Copy out only the span from the line with "ATOM 51 C CA" to the end of the data, both ends kept, word for word.

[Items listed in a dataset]
* * * * * * * * *

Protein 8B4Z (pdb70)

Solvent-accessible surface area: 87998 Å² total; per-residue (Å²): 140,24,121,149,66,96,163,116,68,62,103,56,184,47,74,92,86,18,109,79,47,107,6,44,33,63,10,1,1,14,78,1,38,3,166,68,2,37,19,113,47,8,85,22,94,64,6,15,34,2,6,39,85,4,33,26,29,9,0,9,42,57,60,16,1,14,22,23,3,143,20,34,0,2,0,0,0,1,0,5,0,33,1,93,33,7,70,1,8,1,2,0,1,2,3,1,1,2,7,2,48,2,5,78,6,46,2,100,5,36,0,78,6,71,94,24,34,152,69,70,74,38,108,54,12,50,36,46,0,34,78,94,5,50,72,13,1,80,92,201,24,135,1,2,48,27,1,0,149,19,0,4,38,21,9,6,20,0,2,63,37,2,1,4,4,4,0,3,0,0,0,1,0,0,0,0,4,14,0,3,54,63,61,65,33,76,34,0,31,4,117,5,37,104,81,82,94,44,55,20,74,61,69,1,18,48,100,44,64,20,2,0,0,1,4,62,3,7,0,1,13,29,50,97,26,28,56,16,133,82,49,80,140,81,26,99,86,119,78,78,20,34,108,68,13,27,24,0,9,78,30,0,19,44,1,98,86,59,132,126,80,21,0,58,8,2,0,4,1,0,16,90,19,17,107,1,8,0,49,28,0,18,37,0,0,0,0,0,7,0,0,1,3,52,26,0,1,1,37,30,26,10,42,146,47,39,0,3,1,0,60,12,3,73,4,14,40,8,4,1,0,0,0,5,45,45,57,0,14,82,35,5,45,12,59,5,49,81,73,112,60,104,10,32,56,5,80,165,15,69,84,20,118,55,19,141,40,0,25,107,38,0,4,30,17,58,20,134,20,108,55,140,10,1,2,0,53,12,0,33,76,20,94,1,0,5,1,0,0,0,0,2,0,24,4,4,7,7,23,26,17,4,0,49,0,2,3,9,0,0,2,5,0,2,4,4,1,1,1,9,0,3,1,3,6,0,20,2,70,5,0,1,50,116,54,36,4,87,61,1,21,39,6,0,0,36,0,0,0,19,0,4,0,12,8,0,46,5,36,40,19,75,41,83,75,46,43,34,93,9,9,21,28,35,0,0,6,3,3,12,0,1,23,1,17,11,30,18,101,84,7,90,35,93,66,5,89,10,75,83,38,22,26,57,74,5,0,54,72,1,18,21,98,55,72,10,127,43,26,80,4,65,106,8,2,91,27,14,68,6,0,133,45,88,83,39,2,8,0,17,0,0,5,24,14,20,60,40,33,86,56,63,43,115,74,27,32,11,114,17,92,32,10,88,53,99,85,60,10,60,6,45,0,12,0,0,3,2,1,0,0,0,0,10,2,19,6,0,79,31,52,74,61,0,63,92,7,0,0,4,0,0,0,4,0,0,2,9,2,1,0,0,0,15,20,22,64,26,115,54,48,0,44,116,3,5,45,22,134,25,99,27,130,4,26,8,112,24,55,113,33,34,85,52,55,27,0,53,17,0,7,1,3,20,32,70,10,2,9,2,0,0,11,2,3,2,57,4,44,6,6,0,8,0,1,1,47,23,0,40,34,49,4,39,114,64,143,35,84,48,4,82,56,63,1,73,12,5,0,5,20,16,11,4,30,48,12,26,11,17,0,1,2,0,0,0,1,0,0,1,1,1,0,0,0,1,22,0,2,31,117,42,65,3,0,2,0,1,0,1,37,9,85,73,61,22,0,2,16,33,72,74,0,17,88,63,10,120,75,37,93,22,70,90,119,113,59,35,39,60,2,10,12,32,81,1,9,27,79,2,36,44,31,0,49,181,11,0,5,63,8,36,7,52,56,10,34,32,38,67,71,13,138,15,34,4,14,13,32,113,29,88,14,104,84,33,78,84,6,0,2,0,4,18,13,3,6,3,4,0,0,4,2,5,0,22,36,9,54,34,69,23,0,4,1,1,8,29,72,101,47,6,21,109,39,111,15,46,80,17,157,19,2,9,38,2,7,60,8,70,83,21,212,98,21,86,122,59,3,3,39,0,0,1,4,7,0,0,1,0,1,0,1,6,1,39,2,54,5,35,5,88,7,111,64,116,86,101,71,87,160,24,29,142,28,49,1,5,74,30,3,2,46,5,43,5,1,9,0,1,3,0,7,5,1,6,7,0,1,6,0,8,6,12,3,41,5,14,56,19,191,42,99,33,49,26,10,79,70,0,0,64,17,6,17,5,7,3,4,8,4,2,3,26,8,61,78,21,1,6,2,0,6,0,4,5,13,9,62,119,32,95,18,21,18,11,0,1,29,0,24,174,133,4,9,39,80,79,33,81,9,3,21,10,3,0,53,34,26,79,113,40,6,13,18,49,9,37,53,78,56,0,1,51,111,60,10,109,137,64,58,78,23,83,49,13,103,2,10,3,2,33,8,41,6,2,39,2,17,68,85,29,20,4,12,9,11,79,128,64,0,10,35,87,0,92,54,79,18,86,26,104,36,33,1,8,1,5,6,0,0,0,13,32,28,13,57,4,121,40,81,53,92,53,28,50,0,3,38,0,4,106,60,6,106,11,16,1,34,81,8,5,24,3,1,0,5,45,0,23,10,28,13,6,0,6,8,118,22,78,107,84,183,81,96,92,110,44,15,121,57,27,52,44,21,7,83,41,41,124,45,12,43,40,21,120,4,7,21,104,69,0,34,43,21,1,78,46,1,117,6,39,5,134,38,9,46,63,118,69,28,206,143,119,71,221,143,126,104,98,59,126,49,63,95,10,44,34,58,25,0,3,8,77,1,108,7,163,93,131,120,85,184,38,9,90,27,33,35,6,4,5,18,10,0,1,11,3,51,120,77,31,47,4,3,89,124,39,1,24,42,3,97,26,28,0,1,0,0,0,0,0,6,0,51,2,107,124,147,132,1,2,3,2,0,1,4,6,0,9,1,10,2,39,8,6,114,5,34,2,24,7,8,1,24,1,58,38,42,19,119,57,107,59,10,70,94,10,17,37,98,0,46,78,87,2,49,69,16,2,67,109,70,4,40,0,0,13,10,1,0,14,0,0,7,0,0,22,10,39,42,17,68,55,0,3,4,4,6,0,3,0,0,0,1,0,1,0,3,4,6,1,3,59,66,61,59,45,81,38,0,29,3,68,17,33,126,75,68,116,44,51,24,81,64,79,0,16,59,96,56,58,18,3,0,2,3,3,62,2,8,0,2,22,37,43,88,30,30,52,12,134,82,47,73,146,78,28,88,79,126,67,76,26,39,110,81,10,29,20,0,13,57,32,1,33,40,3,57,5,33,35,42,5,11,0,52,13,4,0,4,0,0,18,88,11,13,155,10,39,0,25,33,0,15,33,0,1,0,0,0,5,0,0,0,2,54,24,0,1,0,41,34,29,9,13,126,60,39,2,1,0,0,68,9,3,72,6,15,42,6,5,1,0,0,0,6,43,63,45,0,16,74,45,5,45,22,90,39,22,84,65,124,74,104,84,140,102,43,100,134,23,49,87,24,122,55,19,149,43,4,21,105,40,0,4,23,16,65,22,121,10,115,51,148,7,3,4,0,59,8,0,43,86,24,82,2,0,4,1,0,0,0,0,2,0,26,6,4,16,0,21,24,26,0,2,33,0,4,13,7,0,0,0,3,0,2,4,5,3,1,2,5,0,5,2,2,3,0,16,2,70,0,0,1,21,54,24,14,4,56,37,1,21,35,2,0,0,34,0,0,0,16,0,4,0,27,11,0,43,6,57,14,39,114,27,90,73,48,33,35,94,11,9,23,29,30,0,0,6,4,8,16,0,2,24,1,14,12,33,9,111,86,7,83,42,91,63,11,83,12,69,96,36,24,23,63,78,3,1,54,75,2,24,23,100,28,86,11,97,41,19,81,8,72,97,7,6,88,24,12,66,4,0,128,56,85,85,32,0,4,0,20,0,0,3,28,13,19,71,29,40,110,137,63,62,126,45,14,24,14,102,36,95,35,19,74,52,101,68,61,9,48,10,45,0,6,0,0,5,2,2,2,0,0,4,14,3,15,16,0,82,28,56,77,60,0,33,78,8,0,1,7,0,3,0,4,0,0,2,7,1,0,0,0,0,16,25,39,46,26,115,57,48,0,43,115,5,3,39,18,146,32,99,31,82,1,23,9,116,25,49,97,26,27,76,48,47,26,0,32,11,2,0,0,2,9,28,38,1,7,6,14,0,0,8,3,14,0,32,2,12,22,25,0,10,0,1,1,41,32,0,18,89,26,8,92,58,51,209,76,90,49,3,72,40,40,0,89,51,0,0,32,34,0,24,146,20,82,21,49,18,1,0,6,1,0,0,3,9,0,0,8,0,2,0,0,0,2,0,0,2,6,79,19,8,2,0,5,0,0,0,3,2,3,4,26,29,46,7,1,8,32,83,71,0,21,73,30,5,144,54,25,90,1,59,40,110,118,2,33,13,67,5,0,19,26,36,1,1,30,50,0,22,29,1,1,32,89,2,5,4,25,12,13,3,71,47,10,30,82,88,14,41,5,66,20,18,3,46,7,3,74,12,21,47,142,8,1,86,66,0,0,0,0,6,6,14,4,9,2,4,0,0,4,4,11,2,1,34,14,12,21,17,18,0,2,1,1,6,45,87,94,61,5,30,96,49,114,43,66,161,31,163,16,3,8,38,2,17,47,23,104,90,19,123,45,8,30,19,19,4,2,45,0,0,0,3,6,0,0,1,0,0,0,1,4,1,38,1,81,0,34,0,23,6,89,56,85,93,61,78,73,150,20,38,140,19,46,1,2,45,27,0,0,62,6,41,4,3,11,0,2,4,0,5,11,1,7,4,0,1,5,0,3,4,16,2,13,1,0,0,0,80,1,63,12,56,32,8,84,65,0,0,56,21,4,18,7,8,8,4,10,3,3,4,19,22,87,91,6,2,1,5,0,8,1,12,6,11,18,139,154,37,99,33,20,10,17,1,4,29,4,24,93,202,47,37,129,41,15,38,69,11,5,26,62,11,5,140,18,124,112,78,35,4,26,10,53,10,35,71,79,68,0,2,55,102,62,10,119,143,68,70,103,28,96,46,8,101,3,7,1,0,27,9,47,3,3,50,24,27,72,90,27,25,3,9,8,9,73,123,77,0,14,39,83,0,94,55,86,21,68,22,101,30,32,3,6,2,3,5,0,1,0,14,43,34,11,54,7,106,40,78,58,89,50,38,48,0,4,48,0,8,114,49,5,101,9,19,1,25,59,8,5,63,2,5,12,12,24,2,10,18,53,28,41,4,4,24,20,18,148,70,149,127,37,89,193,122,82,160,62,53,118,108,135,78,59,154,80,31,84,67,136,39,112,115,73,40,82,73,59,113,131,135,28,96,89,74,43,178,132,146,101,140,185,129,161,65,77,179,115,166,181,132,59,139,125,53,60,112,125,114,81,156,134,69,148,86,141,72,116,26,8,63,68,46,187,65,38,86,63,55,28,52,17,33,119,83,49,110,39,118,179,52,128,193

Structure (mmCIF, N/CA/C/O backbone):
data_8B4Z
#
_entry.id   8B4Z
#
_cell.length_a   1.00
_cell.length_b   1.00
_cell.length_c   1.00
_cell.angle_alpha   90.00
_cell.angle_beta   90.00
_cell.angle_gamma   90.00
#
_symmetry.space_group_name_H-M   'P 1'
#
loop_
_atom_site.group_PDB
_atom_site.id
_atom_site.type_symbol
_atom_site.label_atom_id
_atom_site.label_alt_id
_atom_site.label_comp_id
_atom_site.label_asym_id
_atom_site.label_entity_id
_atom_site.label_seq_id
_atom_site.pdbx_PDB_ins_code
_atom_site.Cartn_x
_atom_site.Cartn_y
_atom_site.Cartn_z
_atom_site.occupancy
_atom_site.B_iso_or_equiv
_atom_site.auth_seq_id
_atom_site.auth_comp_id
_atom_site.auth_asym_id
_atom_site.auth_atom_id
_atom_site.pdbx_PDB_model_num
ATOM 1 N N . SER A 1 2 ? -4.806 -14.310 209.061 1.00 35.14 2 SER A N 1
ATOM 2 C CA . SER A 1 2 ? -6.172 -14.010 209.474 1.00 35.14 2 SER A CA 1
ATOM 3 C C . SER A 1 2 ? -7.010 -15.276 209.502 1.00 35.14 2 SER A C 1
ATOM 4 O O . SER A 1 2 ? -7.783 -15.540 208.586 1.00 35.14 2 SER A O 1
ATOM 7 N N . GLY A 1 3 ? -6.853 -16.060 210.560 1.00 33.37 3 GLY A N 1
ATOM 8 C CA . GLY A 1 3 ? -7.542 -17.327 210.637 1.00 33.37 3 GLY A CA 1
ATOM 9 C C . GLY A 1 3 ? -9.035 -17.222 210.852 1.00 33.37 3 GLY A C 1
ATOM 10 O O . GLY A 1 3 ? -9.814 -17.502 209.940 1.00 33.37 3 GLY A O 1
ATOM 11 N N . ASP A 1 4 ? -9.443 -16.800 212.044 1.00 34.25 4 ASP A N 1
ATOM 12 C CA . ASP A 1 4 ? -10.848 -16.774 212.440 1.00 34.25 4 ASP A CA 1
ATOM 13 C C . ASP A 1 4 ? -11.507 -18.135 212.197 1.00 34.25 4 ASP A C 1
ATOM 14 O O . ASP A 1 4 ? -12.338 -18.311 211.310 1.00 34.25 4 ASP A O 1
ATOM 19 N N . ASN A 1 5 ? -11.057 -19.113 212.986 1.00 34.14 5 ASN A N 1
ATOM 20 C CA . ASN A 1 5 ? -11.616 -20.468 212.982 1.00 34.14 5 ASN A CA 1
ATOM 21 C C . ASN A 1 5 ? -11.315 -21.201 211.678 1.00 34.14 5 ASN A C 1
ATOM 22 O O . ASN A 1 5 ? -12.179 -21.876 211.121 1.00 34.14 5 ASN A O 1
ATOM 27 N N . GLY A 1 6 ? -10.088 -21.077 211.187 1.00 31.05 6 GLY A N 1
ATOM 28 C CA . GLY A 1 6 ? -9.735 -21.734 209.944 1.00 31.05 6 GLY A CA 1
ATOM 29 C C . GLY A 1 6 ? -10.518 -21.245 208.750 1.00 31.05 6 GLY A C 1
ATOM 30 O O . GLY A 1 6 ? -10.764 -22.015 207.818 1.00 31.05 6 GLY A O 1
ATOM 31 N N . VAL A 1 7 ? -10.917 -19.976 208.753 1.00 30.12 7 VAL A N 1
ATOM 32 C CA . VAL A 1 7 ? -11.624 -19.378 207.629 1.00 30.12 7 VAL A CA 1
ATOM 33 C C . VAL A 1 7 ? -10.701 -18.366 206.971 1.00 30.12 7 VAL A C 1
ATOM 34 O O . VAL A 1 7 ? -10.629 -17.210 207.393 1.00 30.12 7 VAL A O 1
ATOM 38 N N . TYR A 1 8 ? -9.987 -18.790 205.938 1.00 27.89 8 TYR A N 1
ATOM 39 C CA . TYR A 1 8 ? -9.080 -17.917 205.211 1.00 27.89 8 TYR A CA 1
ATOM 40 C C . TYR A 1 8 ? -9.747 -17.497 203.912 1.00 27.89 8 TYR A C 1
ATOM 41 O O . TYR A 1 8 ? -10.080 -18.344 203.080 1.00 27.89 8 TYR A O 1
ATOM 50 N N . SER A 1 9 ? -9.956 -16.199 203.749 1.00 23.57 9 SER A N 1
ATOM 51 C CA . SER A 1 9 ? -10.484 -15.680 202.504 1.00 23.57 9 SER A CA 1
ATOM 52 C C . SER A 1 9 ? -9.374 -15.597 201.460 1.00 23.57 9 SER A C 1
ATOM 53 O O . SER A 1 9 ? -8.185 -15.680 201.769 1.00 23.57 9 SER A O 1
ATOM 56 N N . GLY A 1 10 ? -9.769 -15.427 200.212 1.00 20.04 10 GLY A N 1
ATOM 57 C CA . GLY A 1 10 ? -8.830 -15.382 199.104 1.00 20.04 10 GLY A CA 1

* * * * * * * * *

RESPONSE AREA -
ATOM 51 C CA . SER A 1 9 ? -10.484 -15.680 202.504 1.00 23.57 9 SER A CA 1
ATOM 52 C C . SER A 1 9 ? -9.374 -15.597 201.460 1.00 23.57 9 SER A C 1
ATOM 53 O O . SER A 1 9 ? -8.185 -15.680 201.769 1.00 23.57 9 SER A O 1
ATOM 56 N N . GLY A 1 10 ? -9.769 -15.427 200.212 1.00 20.04 10 GLY A N 1
ATOM 57 C CA . GLY A 1 10 ? -8.830 -15.382 199.104 1.00 20.04 10 GLY A CA 1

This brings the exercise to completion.